By Valeria Lamarra with Lorraine Treanor
In 1944, Eleanor Estes wrote a children’s book called The Hundred Dresses. Set during the Great Depression, it is about a child who stands by and watches as others tease a classmate for being different. Wanda, a Polish immigrant, is taunted because she is poor and speaks with an accent. Trying to gain acceptance, she tells the bullying students that she has 100 dresses. Since she always wears the same dress, this just makes matters worse.
Maddie is the girl who does nothing to help. After Wanda leaves town, Maddie finds out that Wanda did have a hundred dresses after all. But it is too late to stand up for her friend.
The second act belongs to local playwright Mary Hail Surface who allows us to see what happens when Maddie is given another chance to defend someone. “I wanted a play which would help children flex their moral muscles, something that teaches about actions and consequences,” author Surface explained. She has succeeded.
The talented cast is headed by Sarah Fischer, who just closed Studio’s The Prime of Miss Jean Brodie, in the lead role of Maddie, and Bette Cassatt, recently of Journeymen’s acclaimed Experiment with an Air Pump, who plays Wanda.
From Valeria:
You are right. It was a talented cast. The adults played children very believably. Ms. Cassatt as Wanda particularly played a child well. She, along with Jacob (Kyle Magley) and Mr. Petronski (Terence Heffernan) had good Polish accents. I would have thought they were Polish. The boys (Magley and Michael Propster) were always in competition with each other and running all over the place. Especially Jack (Propster), who slid across the stage like crazy.

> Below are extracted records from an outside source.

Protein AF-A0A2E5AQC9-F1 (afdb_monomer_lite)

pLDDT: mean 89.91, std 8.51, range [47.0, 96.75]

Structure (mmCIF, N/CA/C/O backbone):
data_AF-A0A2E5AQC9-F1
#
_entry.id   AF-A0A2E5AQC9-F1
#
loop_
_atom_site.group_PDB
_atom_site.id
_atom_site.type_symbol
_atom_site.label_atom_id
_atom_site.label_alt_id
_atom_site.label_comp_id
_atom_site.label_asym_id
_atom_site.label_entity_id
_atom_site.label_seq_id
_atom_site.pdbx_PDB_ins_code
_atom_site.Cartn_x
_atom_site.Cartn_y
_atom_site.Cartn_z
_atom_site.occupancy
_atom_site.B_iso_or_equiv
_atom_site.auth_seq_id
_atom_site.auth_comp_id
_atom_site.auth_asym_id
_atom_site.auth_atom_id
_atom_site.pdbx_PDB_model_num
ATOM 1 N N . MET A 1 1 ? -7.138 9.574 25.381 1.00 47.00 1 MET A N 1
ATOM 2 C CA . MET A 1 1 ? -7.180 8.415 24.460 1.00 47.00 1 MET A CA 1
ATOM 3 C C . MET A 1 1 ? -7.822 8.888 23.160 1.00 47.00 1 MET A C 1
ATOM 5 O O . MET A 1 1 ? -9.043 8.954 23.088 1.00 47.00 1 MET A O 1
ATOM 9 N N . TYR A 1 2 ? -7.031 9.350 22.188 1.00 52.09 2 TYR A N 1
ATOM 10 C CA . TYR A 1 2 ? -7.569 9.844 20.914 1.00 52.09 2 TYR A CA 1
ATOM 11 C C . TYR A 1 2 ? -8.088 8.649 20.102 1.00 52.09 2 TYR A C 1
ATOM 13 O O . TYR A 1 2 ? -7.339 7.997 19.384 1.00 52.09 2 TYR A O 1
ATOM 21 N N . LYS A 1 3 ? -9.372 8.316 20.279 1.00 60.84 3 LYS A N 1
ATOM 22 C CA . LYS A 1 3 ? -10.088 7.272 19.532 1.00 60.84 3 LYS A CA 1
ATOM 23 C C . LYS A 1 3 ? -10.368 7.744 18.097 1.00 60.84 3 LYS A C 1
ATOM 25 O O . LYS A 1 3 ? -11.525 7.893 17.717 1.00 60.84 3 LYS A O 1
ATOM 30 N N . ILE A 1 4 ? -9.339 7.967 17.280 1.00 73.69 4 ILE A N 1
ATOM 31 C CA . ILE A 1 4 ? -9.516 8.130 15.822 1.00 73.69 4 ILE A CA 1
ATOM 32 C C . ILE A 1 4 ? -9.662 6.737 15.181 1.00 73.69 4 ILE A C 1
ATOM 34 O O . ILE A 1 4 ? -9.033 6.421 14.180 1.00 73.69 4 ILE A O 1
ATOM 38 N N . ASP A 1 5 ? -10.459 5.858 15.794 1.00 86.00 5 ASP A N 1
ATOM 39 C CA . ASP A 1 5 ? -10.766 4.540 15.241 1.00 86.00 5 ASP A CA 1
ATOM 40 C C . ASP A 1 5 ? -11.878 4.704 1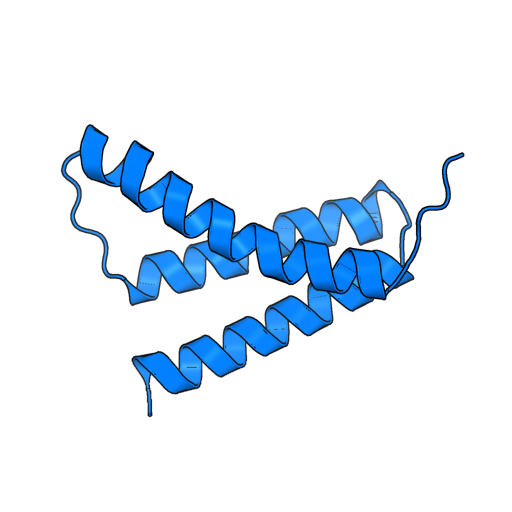4.204 1.00 86.00 5 ASP A C 1
ATOM 42 O O . ASP A 1 5 ? -13.075 4.582 14.484 1.00 86.00 5 ASP A O 1
ATOM 46 N N . ASN A 1 6 ? -11.464 5.095 13.004 1.00 92.31 6 ASN A N 1
ATOM 47 C CA . ASN A 1 6 ? -12.343 5.328 11.874 1.00 92.31 6 ASN A CA 1
ATOM 48 C C . ASN A 1 6 ? -11.936 4.415 10.718 1.00 92.31 6 ASN A C 1
ATOM 50 O O . ASN A 1 6 ? -10.764 4.325 10.343 1.00 92.31 6 ASN A O 1
ATOM 54 N N . PHE A 1 7 ? -12.934 3.754 10.143 1.00 93.81 7 PHE A N 1
ATOM 55 C CA . PHE A 1 7 ? -12.774 2.920 8.964 1.00 93.81 7 PHE A CA 1
ATOM 56 C C . PHE A 1 7 ? -12.230 3.711 7.771 1.00 93.81 7 PHE A C 1
ATOM 58 O O . PHE A 1 7 ? -11.277 3.274 7.132 1.00 93.81 7 PHE A O 1
ATOM 65 N N . LEU A 1 8 ? -12.775 4.907 7.519 1.00 94.62 8 LEU A N 1
ATOM 66 C CA . LEU A 1 8 ? -12.333 5.765 6.418 1.00 94.62 8 LEU A CA 1
ATOM 67 C C . LEU A 1 8 ? -10.877 6.202 6.600 1.00 94.62 8 LEU A C 1
ATOM 69 O O . LEU A 1 8 ? -10.119 6.226 5.637 1.00 94.62 8 LEU A O 1
ATOM 73 N N . PHE A 1 9 ? -10.472 6.486 7.842 1.00 94.25 9 PHE A N 1
ATOM 74 C CA . PHE A 1 9 ? -9.081 6.809 8.155 1.00 94.25 9 PHE A CA 1
ATOM 75 C C . PHE A 1 9 ? -8.152 5.645 7.804 1.00 94.25 9 PHE A C 1
ATOM 77 O O . PHE A 1 9 ? -7.143 5.854 7.140 1.00 94.25 9 PHE A O 1
ATOM 84 N N . GLY A 1 10 ? -8.530 4.418 8.173 1.00 94.69 10 GLY A N 1
ATOM 85 C CA . GLY A 1 10 ? -7.785 3.217 7.804 1.00 94.69 10 GLY A CA 1
ATOM 86 C C . GLY A 1 10 ? -7.705 2.989 6.299 1.00 94.69 10 GLY A C 1
ATOM 87 O O . GLY A 1 10 ? -6.646 2.646 5.788 1.00 94.69 10 GLY A O 1
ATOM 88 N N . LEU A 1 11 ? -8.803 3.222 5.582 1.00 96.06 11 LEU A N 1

The set worked well. It was a single set which became the school yard, inside the school, their houses, or Mr. Svenson’s yard with just a few changes, so they didn’t have to move set pieces on and off all the time. Tony Cisek was the set designer and Dan Covey was the lighting designer.
The staging was very subtle. For example, if her father’s lunchbox was on the table, Maddie knew it was a bad day. But if the lunchbox was gone, it meant her father found work that day. I also enjoyed Maddie’s daydreams, which gave her the courage she needed, I think, to confront her friends.
Speaking after the show, Mrs. Surface described how children were and still are bullied at school. In her own words, the bullies “have a magnet around their moral compass.”
If so, seeing a show like this will be good for them. It will also be good for kids who stand around and say nothing when bullies are mean to other kids. Seeing or reading something about the mistakes people have made can help you to stop and think before you do something – or do nothing, like Maddie.
You may not get a parade if you’re nice, but you may get a new friend.
The Hundred Dresses at Imagination Stage.
Book by Eleanor Estes. Adapted by Mary Hall Surface
The Hundred Dresses is at Imagination Stage, 4908 Auburn Ave., Bethesda, MD, through June 11. Performances are Saturdays at 3.30 and Sundays at 12.30 and 3.30. There are additional performances on Friday, May 19 (8), Saturday, May 20 (7), Saturday, May 27 (7), and Saturday, June 1 (7). Tickets are $15 (front orchestra), $12 (side orchestra) and $10 (balcony), and you can buy them by calling 301.280.1660 or at www.ImaginationStage.org.
Note from Lorraine: Anyone who is thinks young people aren’t interested in theatre, should attend an opening night at Imagination Stage. They will see literally hundreds of children, decked out in their finery, some staying up well past their bedtimes, cheering the action, then trooping out to the lobby for the child-friendly buffet. Tomorrow’s audiences are busy today seeing quality theatre at venues such as Imagination Stage.